He starts with considering a double complex $C_{\bullet,\bullet}$ with $C_{p,q}$ to be a free $\mathbb{Z}$-module generated by the maps $\Delta[p]\times\Delta[q]\rightarrow E$ ($E$ is a total space of Serre fibration over $B$) which fit into the diagram

\begin{matrix} \Delta[p]\times\Delta[q] & \to & E \\\ \downarrow & & \downarrow \\\ \Delta[p] & \to & B \end{matrix}

with obvious differentials (coordinate by coordinate differentials as in normal singular complex).

There are two filtrations, he uses the first one (by rows) to determine the homology of the total complex, ane the second one to get $E^2_{p,q}=H_p(B,\underline{H_q}(F)$. I have a problem with the second part.
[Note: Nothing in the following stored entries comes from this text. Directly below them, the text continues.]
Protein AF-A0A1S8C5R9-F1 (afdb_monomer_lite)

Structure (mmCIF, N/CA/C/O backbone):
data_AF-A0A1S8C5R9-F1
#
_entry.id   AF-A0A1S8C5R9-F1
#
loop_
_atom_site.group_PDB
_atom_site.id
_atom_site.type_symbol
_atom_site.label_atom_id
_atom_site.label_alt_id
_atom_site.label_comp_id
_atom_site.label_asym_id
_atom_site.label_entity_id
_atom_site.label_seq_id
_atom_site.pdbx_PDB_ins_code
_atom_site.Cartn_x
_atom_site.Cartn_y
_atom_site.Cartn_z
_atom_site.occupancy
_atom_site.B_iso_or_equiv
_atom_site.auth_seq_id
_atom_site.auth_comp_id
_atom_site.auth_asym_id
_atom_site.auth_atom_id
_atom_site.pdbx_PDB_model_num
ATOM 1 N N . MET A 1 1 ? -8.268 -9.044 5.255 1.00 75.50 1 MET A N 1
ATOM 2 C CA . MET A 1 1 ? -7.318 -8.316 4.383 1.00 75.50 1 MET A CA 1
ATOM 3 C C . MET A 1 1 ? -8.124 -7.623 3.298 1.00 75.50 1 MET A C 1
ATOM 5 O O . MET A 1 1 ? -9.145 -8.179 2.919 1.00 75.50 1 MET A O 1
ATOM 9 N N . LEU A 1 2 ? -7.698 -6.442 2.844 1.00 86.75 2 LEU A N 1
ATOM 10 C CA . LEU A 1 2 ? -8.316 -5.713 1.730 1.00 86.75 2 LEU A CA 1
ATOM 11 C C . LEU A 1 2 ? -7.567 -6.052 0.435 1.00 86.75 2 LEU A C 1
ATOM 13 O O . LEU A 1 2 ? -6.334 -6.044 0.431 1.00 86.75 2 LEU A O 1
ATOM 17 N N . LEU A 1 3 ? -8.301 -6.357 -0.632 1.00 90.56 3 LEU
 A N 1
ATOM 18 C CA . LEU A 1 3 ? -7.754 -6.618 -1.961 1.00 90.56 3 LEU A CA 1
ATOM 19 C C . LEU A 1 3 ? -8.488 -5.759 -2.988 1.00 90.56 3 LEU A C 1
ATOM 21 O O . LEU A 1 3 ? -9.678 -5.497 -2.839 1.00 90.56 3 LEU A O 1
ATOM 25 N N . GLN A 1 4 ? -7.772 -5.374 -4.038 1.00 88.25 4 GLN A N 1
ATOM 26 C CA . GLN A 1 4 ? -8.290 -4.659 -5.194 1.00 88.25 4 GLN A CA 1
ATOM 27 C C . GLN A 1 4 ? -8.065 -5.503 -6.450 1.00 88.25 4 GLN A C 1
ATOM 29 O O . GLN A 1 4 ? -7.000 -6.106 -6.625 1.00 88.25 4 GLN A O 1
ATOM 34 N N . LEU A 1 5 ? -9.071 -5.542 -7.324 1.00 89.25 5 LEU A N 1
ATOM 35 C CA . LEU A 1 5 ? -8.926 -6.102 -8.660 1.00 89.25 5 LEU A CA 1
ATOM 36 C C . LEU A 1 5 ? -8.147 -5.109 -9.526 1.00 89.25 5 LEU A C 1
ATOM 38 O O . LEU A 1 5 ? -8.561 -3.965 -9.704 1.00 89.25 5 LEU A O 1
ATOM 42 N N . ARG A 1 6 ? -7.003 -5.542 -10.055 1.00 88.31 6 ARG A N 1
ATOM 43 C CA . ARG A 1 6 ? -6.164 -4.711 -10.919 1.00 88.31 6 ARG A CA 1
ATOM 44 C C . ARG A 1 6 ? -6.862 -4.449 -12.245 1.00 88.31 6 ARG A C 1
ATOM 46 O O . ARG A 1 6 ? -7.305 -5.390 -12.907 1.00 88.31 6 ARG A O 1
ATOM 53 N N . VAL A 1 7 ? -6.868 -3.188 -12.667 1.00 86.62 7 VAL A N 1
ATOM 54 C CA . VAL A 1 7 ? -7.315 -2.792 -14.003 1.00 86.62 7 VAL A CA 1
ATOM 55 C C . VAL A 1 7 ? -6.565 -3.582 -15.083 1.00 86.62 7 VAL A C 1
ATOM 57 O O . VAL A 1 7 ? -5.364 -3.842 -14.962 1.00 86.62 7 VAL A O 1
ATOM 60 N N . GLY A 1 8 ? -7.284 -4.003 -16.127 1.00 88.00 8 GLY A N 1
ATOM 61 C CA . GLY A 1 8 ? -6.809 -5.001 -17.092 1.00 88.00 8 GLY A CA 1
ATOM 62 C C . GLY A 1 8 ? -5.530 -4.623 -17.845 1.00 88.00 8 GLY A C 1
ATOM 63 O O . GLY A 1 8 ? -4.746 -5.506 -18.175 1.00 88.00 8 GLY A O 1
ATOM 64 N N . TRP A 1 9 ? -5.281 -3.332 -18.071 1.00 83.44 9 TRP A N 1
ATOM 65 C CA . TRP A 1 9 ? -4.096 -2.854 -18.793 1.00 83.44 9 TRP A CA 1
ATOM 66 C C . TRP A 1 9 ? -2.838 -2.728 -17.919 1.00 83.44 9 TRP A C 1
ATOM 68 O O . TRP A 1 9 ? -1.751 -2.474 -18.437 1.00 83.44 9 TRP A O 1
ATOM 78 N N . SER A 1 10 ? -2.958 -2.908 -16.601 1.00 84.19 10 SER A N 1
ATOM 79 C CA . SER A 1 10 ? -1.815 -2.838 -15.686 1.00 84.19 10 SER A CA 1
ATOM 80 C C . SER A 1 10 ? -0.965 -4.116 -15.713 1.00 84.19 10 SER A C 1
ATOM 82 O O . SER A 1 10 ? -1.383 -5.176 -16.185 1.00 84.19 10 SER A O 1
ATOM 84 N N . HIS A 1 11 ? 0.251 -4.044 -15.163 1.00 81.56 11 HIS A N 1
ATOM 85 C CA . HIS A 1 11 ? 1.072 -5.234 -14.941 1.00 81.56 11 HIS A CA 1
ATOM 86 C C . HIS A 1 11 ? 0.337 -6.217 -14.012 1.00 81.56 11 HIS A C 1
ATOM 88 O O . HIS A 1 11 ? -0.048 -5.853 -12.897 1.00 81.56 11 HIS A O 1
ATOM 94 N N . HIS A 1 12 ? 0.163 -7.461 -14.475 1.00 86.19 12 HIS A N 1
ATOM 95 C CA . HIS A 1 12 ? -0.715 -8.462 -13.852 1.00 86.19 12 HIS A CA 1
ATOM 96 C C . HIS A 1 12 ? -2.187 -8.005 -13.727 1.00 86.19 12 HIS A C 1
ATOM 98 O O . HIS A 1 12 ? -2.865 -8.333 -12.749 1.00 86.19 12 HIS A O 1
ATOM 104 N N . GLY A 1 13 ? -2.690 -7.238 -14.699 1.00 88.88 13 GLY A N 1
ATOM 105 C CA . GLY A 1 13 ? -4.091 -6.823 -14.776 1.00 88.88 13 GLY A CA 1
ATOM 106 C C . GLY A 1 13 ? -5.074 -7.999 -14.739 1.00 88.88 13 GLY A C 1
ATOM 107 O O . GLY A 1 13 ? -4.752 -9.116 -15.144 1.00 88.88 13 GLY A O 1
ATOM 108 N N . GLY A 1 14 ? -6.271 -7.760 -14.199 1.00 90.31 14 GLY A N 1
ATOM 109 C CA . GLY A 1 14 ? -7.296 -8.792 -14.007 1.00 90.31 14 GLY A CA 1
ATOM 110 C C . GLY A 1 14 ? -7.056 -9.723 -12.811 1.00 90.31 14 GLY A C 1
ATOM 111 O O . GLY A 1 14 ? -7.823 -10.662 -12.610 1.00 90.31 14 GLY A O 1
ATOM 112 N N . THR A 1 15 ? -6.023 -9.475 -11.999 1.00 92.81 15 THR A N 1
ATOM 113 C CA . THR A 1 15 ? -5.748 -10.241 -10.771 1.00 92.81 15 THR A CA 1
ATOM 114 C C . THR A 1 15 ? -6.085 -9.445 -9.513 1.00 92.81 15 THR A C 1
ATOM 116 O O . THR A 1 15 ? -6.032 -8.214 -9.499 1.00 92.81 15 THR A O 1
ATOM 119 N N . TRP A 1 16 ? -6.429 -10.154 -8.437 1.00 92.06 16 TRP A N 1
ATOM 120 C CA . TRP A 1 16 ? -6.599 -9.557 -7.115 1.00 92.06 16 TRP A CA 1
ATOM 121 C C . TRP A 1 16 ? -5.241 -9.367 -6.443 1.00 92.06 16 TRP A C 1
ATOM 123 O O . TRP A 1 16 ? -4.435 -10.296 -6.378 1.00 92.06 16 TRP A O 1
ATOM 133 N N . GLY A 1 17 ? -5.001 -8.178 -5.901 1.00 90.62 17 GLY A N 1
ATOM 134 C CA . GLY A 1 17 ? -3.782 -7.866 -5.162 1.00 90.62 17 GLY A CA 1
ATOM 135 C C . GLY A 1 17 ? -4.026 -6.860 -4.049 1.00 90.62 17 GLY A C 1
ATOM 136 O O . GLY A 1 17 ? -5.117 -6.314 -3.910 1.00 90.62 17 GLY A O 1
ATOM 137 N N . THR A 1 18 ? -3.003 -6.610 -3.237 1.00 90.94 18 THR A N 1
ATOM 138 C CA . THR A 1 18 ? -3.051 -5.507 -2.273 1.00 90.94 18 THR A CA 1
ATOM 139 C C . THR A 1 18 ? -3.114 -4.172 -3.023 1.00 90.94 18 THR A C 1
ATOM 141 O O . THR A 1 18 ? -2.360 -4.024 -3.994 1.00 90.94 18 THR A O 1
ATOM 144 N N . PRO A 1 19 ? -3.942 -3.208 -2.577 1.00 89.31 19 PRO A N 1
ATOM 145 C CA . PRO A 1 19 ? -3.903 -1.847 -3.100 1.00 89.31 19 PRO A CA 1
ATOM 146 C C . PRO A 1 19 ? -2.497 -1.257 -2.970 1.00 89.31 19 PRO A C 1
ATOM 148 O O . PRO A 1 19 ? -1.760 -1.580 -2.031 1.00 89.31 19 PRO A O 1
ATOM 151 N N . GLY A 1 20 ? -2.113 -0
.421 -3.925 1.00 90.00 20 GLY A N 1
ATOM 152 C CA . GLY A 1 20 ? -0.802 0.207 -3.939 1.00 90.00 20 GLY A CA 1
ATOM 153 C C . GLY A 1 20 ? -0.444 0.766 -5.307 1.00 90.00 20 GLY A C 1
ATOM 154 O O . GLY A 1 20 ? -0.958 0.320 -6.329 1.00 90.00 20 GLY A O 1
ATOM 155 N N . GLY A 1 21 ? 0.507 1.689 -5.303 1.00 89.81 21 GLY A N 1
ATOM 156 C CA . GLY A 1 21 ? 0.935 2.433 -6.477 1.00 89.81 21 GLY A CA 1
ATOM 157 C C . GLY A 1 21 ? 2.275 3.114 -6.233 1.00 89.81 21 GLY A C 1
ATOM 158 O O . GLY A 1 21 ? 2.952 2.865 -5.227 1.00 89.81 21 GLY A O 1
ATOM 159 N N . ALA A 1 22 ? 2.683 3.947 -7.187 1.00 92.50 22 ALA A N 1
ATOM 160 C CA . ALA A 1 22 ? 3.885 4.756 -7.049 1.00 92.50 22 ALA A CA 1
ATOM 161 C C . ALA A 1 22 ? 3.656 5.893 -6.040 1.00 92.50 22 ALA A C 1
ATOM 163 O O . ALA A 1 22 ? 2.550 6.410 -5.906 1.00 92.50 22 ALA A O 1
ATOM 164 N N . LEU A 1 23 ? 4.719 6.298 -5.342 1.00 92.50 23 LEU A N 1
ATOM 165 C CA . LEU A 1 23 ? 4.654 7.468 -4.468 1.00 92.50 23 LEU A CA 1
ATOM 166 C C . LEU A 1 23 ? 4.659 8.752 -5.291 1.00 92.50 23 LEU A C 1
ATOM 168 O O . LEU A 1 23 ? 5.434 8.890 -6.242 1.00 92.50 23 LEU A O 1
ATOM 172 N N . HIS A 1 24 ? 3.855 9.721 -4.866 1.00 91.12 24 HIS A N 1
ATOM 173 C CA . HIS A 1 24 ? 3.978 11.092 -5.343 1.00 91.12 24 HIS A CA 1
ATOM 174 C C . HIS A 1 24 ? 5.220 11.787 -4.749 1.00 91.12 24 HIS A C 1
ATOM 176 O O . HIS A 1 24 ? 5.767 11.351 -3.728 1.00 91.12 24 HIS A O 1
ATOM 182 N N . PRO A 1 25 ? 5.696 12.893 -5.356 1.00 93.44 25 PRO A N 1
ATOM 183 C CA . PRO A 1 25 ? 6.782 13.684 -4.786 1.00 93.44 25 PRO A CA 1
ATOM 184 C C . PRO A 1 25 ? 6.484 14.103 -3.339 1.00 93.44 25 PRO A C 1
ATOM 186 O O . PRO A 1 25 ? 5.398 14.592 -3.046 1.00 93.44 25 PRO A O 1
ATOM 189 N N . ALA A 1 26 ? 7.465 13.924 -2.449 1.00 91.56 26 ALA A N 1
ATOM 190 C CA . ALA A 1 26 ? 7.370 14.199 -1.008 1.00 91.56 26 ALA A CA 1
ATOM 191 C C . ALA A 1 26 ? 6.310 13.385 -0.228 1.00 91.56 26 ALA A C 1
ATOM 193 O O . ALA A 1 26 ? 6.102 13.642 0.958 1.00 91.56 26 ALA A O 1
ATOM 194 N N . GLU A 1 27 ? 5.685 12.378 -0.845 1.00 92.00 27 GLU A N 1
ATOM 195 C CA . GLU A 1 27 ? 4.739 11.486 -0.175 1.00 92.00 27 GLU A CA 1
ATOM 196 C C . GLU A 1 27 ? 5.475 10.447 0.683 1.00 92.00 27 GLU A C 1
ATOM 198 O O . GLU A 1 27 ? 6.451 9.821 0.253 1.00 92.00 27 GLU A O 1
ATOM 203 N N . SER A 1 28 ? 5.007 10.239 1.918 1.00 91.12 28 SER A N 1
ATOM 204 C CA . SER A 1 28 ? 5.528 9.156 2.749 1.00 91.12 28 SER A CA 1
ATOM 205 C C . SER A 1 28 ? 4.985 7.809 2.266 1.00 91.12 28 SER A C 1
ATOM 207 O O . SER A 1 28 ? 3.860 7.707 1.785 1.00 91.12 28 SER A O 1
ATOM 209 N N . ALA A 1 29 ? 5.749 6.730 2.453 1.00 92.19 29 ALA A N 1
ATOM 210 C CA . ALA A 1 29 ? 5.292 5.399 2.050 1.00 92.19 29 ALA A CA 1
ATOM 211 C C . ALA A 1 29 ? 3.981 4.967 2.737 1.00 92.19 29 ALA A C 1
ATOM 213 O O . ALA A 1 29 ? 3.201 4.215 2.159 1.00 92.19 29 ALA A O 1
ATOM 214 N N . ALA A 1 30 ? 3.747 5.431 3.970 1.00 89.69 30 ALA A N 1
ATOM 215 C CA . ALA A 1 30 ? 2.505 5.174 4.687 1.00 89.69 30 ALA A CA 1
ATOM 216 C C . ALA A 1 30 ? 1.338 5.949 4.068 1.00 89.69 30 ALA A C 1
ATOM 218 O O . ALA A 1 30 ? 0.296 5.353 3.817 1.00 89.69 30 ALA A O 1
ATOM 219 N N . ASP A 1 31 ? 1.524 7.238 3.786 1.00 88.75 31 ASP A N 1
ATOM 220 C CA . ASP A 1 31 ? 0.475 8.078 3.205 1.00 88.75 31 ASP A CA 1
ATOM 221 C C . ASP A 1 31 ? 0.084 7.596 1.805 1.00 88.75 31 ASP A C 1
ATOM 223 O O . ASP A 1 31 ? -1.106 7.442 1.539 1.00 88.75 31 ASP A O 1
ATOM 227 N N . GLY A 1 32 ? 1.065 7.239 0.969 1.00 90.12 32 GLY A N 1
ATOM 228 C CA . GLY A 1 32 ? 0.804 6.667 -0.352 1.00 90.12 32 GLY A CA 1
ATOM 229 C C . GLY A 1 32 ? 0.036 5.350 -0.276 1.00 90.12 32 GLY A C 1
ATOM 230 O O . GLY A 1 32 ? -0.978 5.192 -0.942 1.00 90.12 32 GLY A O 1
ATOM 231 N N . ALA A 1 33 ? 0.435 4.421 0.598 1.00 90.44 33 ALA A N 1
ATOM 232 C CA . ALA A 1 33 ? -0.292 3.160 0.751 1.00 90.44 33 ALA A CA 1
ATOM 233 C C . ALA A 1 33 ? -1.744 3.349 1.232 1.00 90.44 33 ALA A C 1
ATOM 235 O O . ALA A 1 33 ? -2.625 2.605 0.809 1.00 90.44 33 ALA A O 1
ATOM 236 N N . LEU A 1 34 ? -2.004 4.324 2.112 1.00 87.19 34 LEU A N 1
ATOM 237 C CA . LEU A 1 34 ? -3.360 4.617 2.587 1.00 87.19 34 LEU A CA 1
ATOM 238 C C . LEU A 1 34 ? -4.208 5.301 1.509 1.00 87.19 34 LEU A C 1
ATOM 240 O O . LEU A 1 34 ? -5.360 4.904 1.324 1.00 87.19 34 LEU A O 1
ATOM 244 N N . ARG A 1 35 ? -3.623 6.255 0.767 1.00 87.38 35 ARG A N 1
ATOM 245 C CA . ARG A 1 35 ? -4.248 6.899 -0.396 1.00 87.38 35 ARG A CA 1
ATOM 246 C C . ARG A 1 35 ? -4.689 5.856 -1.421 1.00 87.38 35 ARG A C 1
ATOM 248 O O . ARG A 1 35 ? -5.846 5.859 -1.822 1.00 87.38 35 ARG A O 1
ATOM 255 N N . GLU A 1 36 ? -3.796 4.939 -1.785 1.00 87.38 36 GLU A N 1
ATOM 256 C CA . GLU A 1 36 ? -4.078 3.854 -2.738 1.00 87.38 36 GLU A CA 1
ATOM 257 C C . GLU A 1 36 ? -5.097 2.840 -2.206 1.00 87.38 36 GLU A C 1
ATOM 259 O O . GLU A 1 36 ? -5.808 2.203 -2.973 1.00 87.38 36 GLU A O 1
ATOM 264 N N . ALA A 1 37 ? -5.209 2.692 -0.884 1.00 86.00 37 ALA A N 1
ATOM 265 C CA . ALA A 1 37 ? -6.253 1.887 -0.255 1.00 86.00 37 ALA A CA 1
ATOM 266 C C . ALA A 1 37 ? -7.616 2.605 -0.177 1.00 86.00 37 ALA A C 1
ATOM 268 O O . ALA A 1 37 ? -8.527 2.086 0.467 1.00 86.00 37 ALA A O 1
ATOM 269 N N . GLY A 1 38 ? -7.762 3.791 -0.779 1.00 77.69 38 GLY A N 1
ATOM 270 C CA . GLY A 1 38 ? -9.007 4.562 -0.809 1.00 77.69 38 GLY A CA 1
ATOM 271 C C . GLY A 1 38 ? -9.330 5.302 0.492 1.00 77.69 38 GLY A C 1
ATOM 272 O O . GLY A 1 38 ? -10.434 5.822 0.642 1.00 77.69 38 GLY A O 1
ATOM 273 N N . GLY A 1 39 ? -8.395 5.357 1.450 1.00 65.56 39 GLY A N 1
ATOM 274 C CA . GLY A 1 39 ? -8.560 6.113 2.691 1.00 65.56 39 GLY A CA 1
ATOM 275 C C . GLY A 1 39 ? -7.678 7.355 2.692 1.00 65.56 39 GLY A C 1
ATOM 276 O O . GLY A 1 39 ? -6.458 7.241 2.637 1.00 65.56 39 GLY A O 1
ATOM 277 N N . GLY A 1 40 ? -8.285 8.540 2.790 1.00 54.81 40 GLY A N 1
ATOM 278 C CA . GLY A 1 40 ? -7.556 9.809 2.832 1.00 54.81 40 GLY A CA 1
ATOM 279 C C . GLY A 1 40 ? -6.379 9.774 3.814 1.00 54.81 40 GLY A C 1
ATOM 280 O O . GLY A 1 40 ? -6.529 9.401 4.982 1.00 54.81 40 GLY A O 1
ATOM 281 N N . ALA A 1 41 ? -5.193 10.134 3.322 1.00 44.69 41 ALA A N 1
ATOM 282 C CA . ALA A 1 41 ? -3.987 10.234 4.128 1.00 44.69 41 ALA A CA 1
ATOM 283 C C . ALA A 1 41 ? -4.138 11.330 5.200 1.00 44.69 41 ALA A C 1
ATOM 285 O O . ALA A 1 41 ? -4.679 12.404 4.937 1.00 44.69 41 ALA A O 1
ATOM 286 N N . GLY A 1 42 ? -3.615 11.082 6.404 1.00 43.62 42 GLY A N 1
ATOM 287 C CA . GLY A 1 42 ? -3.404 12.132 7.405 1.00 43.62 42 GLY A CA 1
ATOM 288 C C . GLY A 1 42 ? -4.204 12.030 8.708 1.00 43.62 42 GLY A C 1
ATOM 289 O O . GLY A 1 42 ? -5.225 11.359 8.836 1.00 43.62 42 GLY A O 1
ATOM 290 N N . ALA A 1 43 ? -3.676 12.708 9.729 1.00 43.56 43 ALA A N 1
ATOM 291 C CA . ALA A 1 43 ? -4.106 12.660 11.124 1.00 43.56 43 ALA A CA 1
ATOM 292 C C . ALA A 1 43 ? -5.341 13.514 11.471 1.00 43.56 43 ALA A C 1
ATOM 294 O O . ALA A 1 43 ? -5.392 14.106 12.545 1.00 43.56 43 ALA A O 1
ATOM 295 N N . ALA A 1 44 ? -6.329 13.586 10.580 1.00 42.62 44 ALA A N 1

He fixes $p$ and a map $c$ in the bottom row and interprets the diagram as a map $\Delta[q]\rightarrow F_c$ where $F_c$ is the image of $\Delta[p]\times\Delta[q]$ in $E$ such that the diagram commutes, which basically means that $C_{p,q}=\bigoplus_c \mathbb{Z}[F_c]$ (as a module, that's true). Now he calculates the homology of the column and says that it's $\bigoplus_c H_*(F_c)$. Why can we apply the vertical differential here? Do we need to check some compatibility condition?

Next, we want to use that $E^1_{p,q}$ is a module of singular $p$-chains with coefficients in a local system $\underline{H_q}(F)$ and say that the horizontal differential is just the regular differential to get the desired output. But how do we know that this differential works in a nice way?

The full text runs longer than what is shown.